MATERIAL FOR THE TASK START

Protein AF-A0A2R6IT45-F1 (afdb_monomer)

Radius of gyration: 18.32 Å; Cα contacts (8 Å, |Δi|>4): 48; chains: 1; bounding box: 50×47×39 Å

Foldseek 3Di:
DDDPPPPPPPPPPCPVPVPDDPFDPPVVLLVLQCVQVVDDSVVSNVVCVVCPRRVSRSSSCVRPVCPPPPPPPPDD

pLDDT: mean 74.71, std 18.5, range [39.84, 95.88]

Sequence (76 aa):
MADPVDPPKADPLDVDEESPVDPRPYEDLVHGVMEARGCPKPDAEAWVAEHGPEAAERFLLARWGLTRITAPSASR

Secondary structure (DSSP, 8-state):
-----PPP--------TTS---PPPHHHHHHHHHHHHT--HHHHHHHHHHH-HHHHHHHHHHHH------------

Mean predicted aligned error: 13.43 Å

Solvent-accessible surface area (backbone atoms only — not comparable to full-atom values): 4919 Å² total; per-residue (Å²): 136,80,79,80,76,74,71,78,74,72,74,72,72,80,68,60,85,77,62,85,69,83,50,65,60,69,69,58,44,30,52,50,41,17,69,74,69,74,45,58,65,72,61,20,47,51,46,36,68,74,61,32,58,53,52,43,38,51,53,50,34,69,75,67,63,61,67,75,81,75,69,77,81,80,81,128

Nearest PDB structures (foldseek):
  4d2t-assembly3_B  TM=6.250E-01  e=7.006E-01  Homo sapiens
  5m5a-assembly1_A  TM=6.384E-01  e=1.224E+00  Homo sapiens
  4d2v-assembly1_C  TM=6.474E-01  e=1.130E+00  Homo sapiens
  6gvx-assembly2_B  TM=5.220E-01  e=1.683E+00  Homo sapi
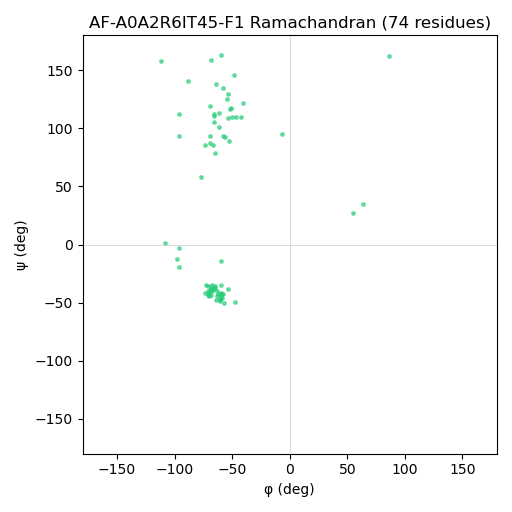ens
  2l2d-assembly1_A  TM=4.245E-01  e=1.974E+00  Homo sapie
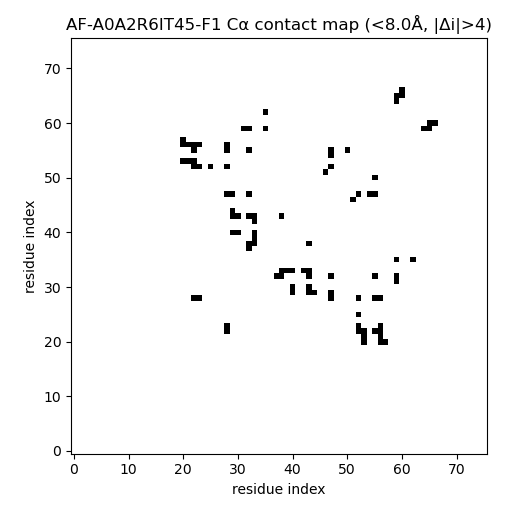ns

Structure (mmCIF, N/CA/C/O backbone):
data_AF-A0A2R6IT45-F1
#
_entry.id   AF-A0A2R6IT45-F1
#
loop_
_atom_site.group_PDB
_atom_site.id
_atom_site.type_symbol
_atom_site.label_atom_id
_atom_site.label_alt_id
_atom_site.label_comp_id
_atom_site.label_asym_id
_atom_site.label_entity_id
_atom_site.label_seq_id
_atom_site.pdbx_PDB_ins_code
_atom_site.Cartn_x
_atom_site.Cartn_y
_atom_site.Cartn_z
_atom_site.occupancy
_atom_site.B_iso_or_equiv
_atom_site.auth_seq_id
_atom_site.auth_comp_id
_atom_site.auth_asym_id
_atom_site.auth_atom_id
_atom_site.pdbx_PDB_model_num
ATOM 1 N N . MET A 1 1 ? 35.893 -41.950 -0.060 1.00 39.84 1 MET A N 1
ATOM 2 C CA . MET A 1 1 ? 36.111 -40.548 -0.458 1.00 39.84 1 MET A CA 1
ATOM 3 C C . MET A 1 1 ? 34.751 -40.034 -0.882 1.00 39.84 1 MET A C 1
ATOM 5 O O . MET A 1 1 ? 34.238 -40.535 -1.870 1.00 39.84 1 MET A O 1
ATOM 9 N N . ALA A 1 2 ? 34.099 -39.214 -0.062 1.00 50.12 2 ALA A N 1
ATOM 10 C CA . ALA A 1 2 ? 32.845 -38.576 -0.446 1.00 50.12 2 ALA A CA 1
ATOM 11 C C . ALA A 1 2 ? 33.215 -37.187 -0.960 1.00 50.12 2 ALA A C 1
ATOM 13 O O . ALA A 1 2 ? 33.741 -36.385 -0.187 1.00 50.12 2 ALA A O 1
ATOM 14 N N . ASP A 1 3 ? 33.028 -36.951 -2.257 1.00 60.88 3 ASP A N 1
ATOM 15 C CA . ASP A 1 3 ? 33.068 -35.604 -2.817 1.00 60.88 3 ASP A CA 1
ATOM 16 C C . ASP A 1 3 ? 32.089 -34.725 -2.027 1.00 60.88 3 ASP A C 1
ATOM 18 O O . ASP A 1 3 ? 30.941 -35.139 -1.814 1.00 60.88 3 ASP A O 1
ATOM 22 N N . PRO A 1 4 ? 32.513 -33.548 -1.538 1.00 59.22 4 PRO A N 1
ATOM 23 C CA . PRO A 1 4 ? 31.588 -32.609 -0.938 1.00 59.22 4 PRO A CA 1
ATOM 24 C C . PRO A 1 4 ? 30.649 -32.142 -2.048 1.00 59.22 4 PRO A C 1
ATOM 26 O O . PRO A 1 4 ? 31.038 -31.389 -2.936 1.00 59.22 4 PRO A O 1
ATOM 29 N N . VAL A 1 5 ? 29.416 -32.648 -2.022 1.00 66.25 5 VAL A N 1
ATOM 30 C CA . VAL A 1 5 ? 28.325 -32.126 -2.840 1.00 66.25 5 VAL A CA 1
ATOM 31 C C . VAL A 1 5 ? 28.132 -30.682 -2.395 1.00 66.25 5 VAL A C 1
ATOM 33 O O . VAL A 1 5 ? 27.593 -30.432 -1.316 1.00 66.25 5 VAL A O 1
ATOM 36 N N . ASP A 1 6 ? 28.658 -29.751 -3.191 1.00 61.59 6 ASP A N 1
ATOM 37 C CA . ASP A 1 6 ? 28.401 -28.321 -3.061 1.00 61.59 6 ASP A CA 1
ATOM 38 C C . ASP A 1 6 ? 26.871 -28.168 -3.011 1.00 61.59 6 ASP A C 1
ATOM 40 O O . ASP A 1 6 ? 26.189 -28.632 -3.937 1.00 61.59 6 ASP A O 1
ATOM 44 N N . PRO A 1 7 ? 26.286 -27.660 -1.909 1.00 62.56 7 PRO A N 1
ATOM 45 C CA . PRO A 1 7 ? 24.848 -27.466 -1.865 1.00 62.56 7 PRO A CA 1
ATOM 46 C C . PRO A 1 7 ? 24.491 -26.536 -3.027 1.00 62.56 7 PRO A C 1
ATOM 48 O O . PRO A 1 7 ? 25.204 -25.548 -3.223 1.00 62.56 7 PRO A O 1
ATOM 51 N N . PRO A 1 8 ? 23.437 -26.831 -3.815 1.00 62.06 8 PRO A N 1
ATOM 52 C CA . PRO A 1 8 ? 23.028 -25.932 -4.881 1.00 62.06 8 PRO A CA 1
ATOM 53 C C . PRO A 1 8 ? 22.872 -24.563 -4.241 1.00 62.06 8 PRO A C 1
ATOM 55 O O . PRO A 1 8 ? 22.087 -24.415 -3.299 1.00 62.06 8 PRO A O 1
ATOM 58 N N . LYS A 1 9 ? 23.697 -23.603 -4.681 1.00 55.09 9 LYS A N 1
ATOM 59 C CA . LYS A 1 9 ? 23.550 -22.207 -4.289 1.00 55.09 9 LYS A CA 1
ATOM 60 C C . LYS A 1 9 ? 22.092 -21.905 -4.547 1.00 55.09 9 LYS A C 1
ATOM 62 O O . LYS A 1 9 ? 21.659 -21.966 -5.694 1.00 55.09 9 LYS A O 1
ATOM 67 N N . ALA A 1 10 ? 21.336 -21.733 -3.466 1.00 52.56 10 ALA A N 1
ATOM 68 C CA . ALA A 1 10 ? 19.979 -21.260 -3.554 1.00 52.56 10 ALA A CA 1
ATOM 69 C C . ALA A 1 10 ? 20.100 -19.969 -4.348 1.00 52.56 10 ALA A C 1
ATOM 71 O O . ALA A 1 10 ? 20.737 -19.025 -3.878 1.00 52.56 10 ALA A O 1
ATOM 72 N N . ASP A 1 11 ? 19.625 -20.029 -5.588 1.00 51.25 11 ASP A N 1
ATOM 73 C CA . ASP A 1 11 ? 19.450 -18.886 -6.457 1.00 51.25 11 ASP A CA 1
ATOM 74 C C . ASP A 1 11 ? 18.752 -17.853 -5.571 1.00 51.25 11 ASP A C 1
ATOM 76 O O . ASP A 1 11 ? 17.662 -18.149 -5.055 1.00 51.25 11 ASP A O 1
ATOM 80 N N . PRO A 1 12 ? 19.439 -16.765 -5.183 1.00 52.16 12 PRO A N 1
ATOM 81 C CA . PRO A 1 12 ? 18.851 -15.794 -4.295 1.00 52.16 12 PRO A CA 1
ATOM 82 C C . PRO A 1 12 ? 17.795 -15.149 -5.154 1.00 52.16 12 PRO A C 1
ATOM 84 O O . PRO A 1 12 ? 18.189 -14.299 -5.936 1.00 52.16 12 PRO A O 1
ATOM 87 N N . LEU A 1 13 ? 16.552 -15.664 -5.069 1.00 51.09 13 LEU A N 1
ATOM 88 C CA . LEU A 1 13 ? 15.353 -15.217 -5.776 1.00 51.09 13 LEU A CA 1
ATOM 89 C C . LEU A 1 13 ? 15.704 -13.946 -6.512 1.00 51.09 13 LEU A C 1
ATOM 91 O O . LEU A 1 13 ? 15.782 -12.905 -5.856 1.00 51.09 13 LEU A O 1
ATOM 95 N N . ASP A 1 14 ? 16.066 -14.085 -7.789 1.00 47.47 14 ASP A N 1
ATOM 96 C CA . ASP A 1 14 ? 16.327 -12.961 -8.670 1.00 47.47 14 ASP A CA 1
ATOM 97 C C . ASP A 1 14 ? 14.962 -12.284 -8.785 1.00 47.47 14 ASP A C 1
ATOM 99 O O . ASP A 1 14 ? 14.124 -12.580 -9.639 1.00 47.47 14 ASP A O 1
ATOM 103 N N . VAL A 1 15 ? 14.633 -11.529 -7.736 1.00 51.28 15 VAL A N 1
ATOM 104 C CA . VAL A 1 15 ? 13.534 -10.601 -7.694 1.00 51.28 15 VAL A CA 1
ATOM 105 C C . VAL A 1 15 ? 14.057 -9.573 -8.650 1.00 51.28 15 VAL A C 1
ATOM 107 O O . VAL A 1 15 ? 14.813 -8.700 -8.251 1.00 51.28 15 VAL A O 1
ATOM 110 N N . ASP A 1 16 ? 13.762 -9.807 -9.919 1.00 52.03 16 ASP A N 1
ATOM 111 C CA . ASP A 1 16 ? 14.086 -8.964 -11.042 1.00 52.03 16 ASP A CA 1
ATOM 112 C C . ASP A 1 16 ? 13.550 -7.573 -10.661 1.00 52.03 16 ASP A C 1
ATOM 114 O O . ASP A 1 16 ? 12.371 -7.250 -10.852 1.00 52.03 16 ASP A O 1
ATOM 118 N N . GLU A 1 17 ? 14.388 -6.773 -9.988 1.00 52.78 17 GLU A N 1
ATOM 119 C CA . GLU A 1 17 ? 14.077 -5.413 -9.534 1.00 52.78 17 GLU A CA 1
ATOM 120 C C . GLU A 1 17 ? 13.723 -4.541 -10.750 1.00 52.78 17 GLU A C 1
ATOM 122 O O . GLU A 1 17 ? 13.111 -3.480 -10.623 1.00 52.78 17 GLU A O 1
ATOM 127 N N . GLU A 1 18 ? 14.032 -5.051 -11.943 1.00 54.66 18 GLU A N 1
ATOM 128 C CA . GLU A 1 18 ? 13.817 -4.470 -13.248 1.00 54.66 18 GLU A CA 1
ATOM 129 C C . GLU A 1 18 ? 12.543 -4.948 -13.957 1.00 54.66 18 GLU A C 1
ATOM 131 O O . GLU A 1 18 ? 12.225 -4.415 -15.015 1.00 54.66 18 GLU A O 1
ATOM 136 N N . SER A 1 19 ? 11.754 -5.875 -13.393 1.00 57.50 19 SER A N 1
ATOM 137 C CA . SER A 1 19 ? 10.424 -6.158 -13.948 1.00 57.50 19 SER A CA 1
ATOM 138 C C . SER A 1 19 ? 9.544 -4.918 -13.763 1.00 57.50 19 SER A C 1
ATOM 140 O O . SER A 1 19 ? 9.210 -4.586 -12.613 1.00 57.50 19 SER A O 1
ATOM 142 N N . PRO A 1 20 ? 9.173 -4.202 -14.846 1.00 62.34 20 PRO A N 1
ATOM 143 C CA . PRO A 1 20 ? 8.358 -3.007 -14.729 1.00 62.34 20 PRO A CA 1
ATOM 144 C C 
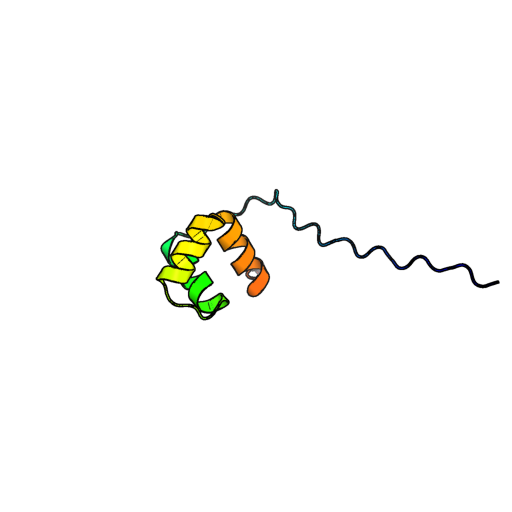. PRO A 1 20 ? 6.986 -3.429 -14.211 1.00 62.34 20 PRO A C 1
ATOM 146 O O . PRO A 1 20 ? 6.234 -4.138 -14.883 1.00 62.34 20 PRO A O 1
ATOM 149 N N . VAL A 1 21 ? 6.675 -3.020 -12.985 1.00 69.31 21 VAL A N 1
ATOM 150 C CA . VAL A 1 21 ? 5.328 -3.147 -12.439 1.00 69.31 21 VAL A CA 1
ATOM 151 C C . VAL A 1 21 ? 4.543 -1.905 -12.817 1.00 69.31 21 VAL A C 1
ATOM 153 O O . VAL A 1 21 ? 5.069 -0.798 -12.818 1.00 69.31 21 VAL A O 1
ATOM 156 N N . ASP A 1 22 ? 3.281 -2.106 -13.157 1.00 79.25 22 ASP A N 1
ATOM 157 C CA . ASP A 1 22 ? 2.317 -1.035 -13.367 1.00 79.25 22 ASP A CA 1
ATOM 158 C C . ASP A 1 22 ? 1.543 -0.882 -12.051 1.00 79.25 22 ASP A C 1
ATOM 160 O O . ASP A 1 22 ? 0.637 -1.689 -11.794 1.00 79.25 22 ASP A O 1
ATOM 164 N N . PRO A 1 23 ? 1.981 0.026 -11.151 1.00 78.94 23 PRO A N 1
ATOM 165 C CA . PRO A 1 23 ? 1.418 0.123 -9.818 1.00 78.94 23 PRO A CA 1
ATOM 166 C C . PRO A 1 23 ? -0.046 0.536 -9.895 1.00 78.94 23 PRO A C 1
ATOM 168 O O . PRO A 1 23 ? -0.429 1.437 -10.645 1.00 78.94 23 PRO A O 1
ATOM 171 N N . ARG A 1 24 ? -0.873 -0.107 -9.070 1.00 84.44 24 ARG A N 1
ATOM 172 C CA . ARG A 1 24 ? -2.261 0.314 -8.878 1.00 84.44 24 ARG A CA 1
ATOM 173 C C . ARG A 1 24 ? -2.344 1.758 -8.354 1.00 84.44 24 ARG A C 1
ATOM 175 O O . ARG A 1 24 ? -1.361 2.287 -7.825 1.00 84.44 24 ARG A O 1
ATOM 182 N N . PRO A 1 25 ? -3.522 2.403 -8.458 1.00 91.62 25 PRO A N 1
ATOM 183 C CA . PRO A 1 25 ? -3.771 3.688 -7.816 1.00 91.62 25 PRO A CA 1
ATOM 184 C C . PRO A 1 25 ? -3.340 3.693 -6.345 1.00 91.62 25 PRO A C 1
ATOM 186 O O . PRO A 1 25 ? -3.474 2.694 -5.639 1.00 91.62 25 PRO A O 1
ATOM 189 N N . TYR A 1 26 ? -2.851 4.839 -5.868 1.00 87.56 26 TYR A N 1
ATOM 190 C CA . TYR A 1 26 ? -2.305 4.969 -4.512 1.00 87.56 26 TYR A CA 1
ATOM 191 C C . TYR A 1 26 ? -3.282 4.496 -3.422 1.00 87.56 26 TYR A C 1
ATOM 193 O O . TYR A 1 26 ? -2.870 3.836 -2.474 1.00 87.56 26 TYR A O 1
ATOM 201 N N . GLU A 1 27 ? -4.580 4.770 -3.575 1.00 91.00 27 GLU A N 1
ATOM 202 C CA . GLU A 1 27 ? -5.609 4.320 -2.627 1.00 91.00 27 GLU A CA 1
ATOM 203 C C . GLU A 1 27 ? -5.711 2.788 -2.551 1.00 91.00 27 GLU A C 1
ATOM 205 O O . GLU A 1 27 ? -5.804 2.234 -1.454 1.00 91.00 27 GLU A O 1
ATOM 210 N N . ASP A 1 28 ? -5.607 2.103 -3.692 1.00 90.38 28 ASP A N 1
ATOM 211 C CA . ASP A 1 28 ? -5.626 0.639 -3.772 1.00 90.38 28 ASP A CA 1
ATOM 212 C C . ASP A 1 28 ? -4.344 0.023 -3.198 1.00 90.38 28 ASP A C 1
ATOM 214 O O . ASP A 1 28 ? -4.392 -1.030 -2.558 1.00 90.38 28 ASP A O 1
ATOM 218 N N . LEU A 1 29 ? -3.194 0.684 -3.380 1.00 90.88 29 LEU A N 1
ATOM 219 C CA . LEU A 1 29 ? -1.931 0.274 -2.762 1.00 90.88 29 LEU A CA 1
ATOM 220 C C . LEU A 1 29 ? -2.005 0.380 -1.241 1.00 90.88 29 LEU A C 1
ATOM 222 O O . LEU A 1 29 ? -1.654 -0.567 -0.542 1.00 90.88 29 LEU A O 1
ATOM 226 N N . VAL A 1 30 ? -2.499 1.505 -0.722 1.00 93.56 30 VAL A N 1
ATOM 227 C CA . VAL A 1 30 ? -2.673 1.714 0.719 1.00 93.56 30 VAL A CA 1
ATOM 228 C C . VAL A 1 30 ? -3.630 0.675 1.291 1.00 93.56 30 VAL A C 1
ATOM 230 O O . VAL A 1 30 ? -3.295 0.043 2.290 1.00 93.56 30 VAL A O 1
ATOM 233 N N . HIS A 1 31 ? -4.774 0.435 0.644 1.00 94.00 31 HIS A N 1
ATOM 234 C CA . HIS A 1 31 ? -5.719 -0.589 1.086 1.00 94.00 31 HIS A CA 1
ATOM 235 C C . HIS A 1 31 ? -5.084 -1.984 1.089 1.00 94.00 31 HIS A C 1
ATOM 237 O O . HIS A 1 31 ? -5.156 -2.703 2.086 1.00 94.00 31 HIS A O 1
ATOM 243 N N . GLY A 1 32 ? -4.386 -2.345 0.010 1.00 92.25 32 GLY A N 1
ATOM 244 C CA . GLY A 1 32 ? -3.676 -3.616 -0.076 1.00 92.25 32 GLY A CA 1
ATOM 245 C C . GLY A 1 32 ? -2.624 -3.764 1.021 1.00 92.25 32 GLY A C 1
ATOM 246 O O . GLY A 1 32 ? -2.523 -4.823 1.635 1.00 92.25 32 GLY A O 1
ATOM 247 N N . VAL A 1 33 ? -1.858 -2.709 1.315 1.00 92.31 33 VAL A N 1
ATOM 248 C CA . VAL A 1 33 ? -0.838 -2.715 2.375 1.00 92.31 33 VAL A CA 1
ATOM 249 C C . VAL A 1 33 ? -1.481 -2.826 3.758 1.00 92.31 33 VAL A C 1
ATOM 251 O O . VAL A 1 33 ? -0.975 -3.586 4.586 1.00 92.31 33 VAL A O 1
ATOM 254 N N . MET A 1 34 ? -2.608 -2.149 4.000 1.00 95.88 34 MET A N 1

MATERIAL FOR THE TASK END

| WHAT NEEDS TO BE DONE |
From the records above, print only the lines between the one holding "ATOM 104 C CA" and the one holding "ATOM 111 C CA", inclusive, exactly as they stand.

| WORKED SOLUTION |
ATOM 104 C CA . VAL A 1 15 ? 13.534 -10.601 -7.694 1.00 51.28 15 VAL A CA 1
ATOM 105 C C . VAL A 1 15 ? 14.057 -9.573 -8.650 1.00 51.28 15 VAL A C 1
ATOM 107 O O . VAL A 1 15 ? 14.813 -8.700 -8.251 1.00 51.28 15 VAL A O 1
ATOM 110 N N . ASP A 1 16 ? 13.762 -9.807 -9.919 1.00 52.03 16 ASP A N 1
ATOM 111 C CA . ASP A 1 16 ? 14.086 -8.964 -11.042 1.00 52.03 16 ASP A CA 1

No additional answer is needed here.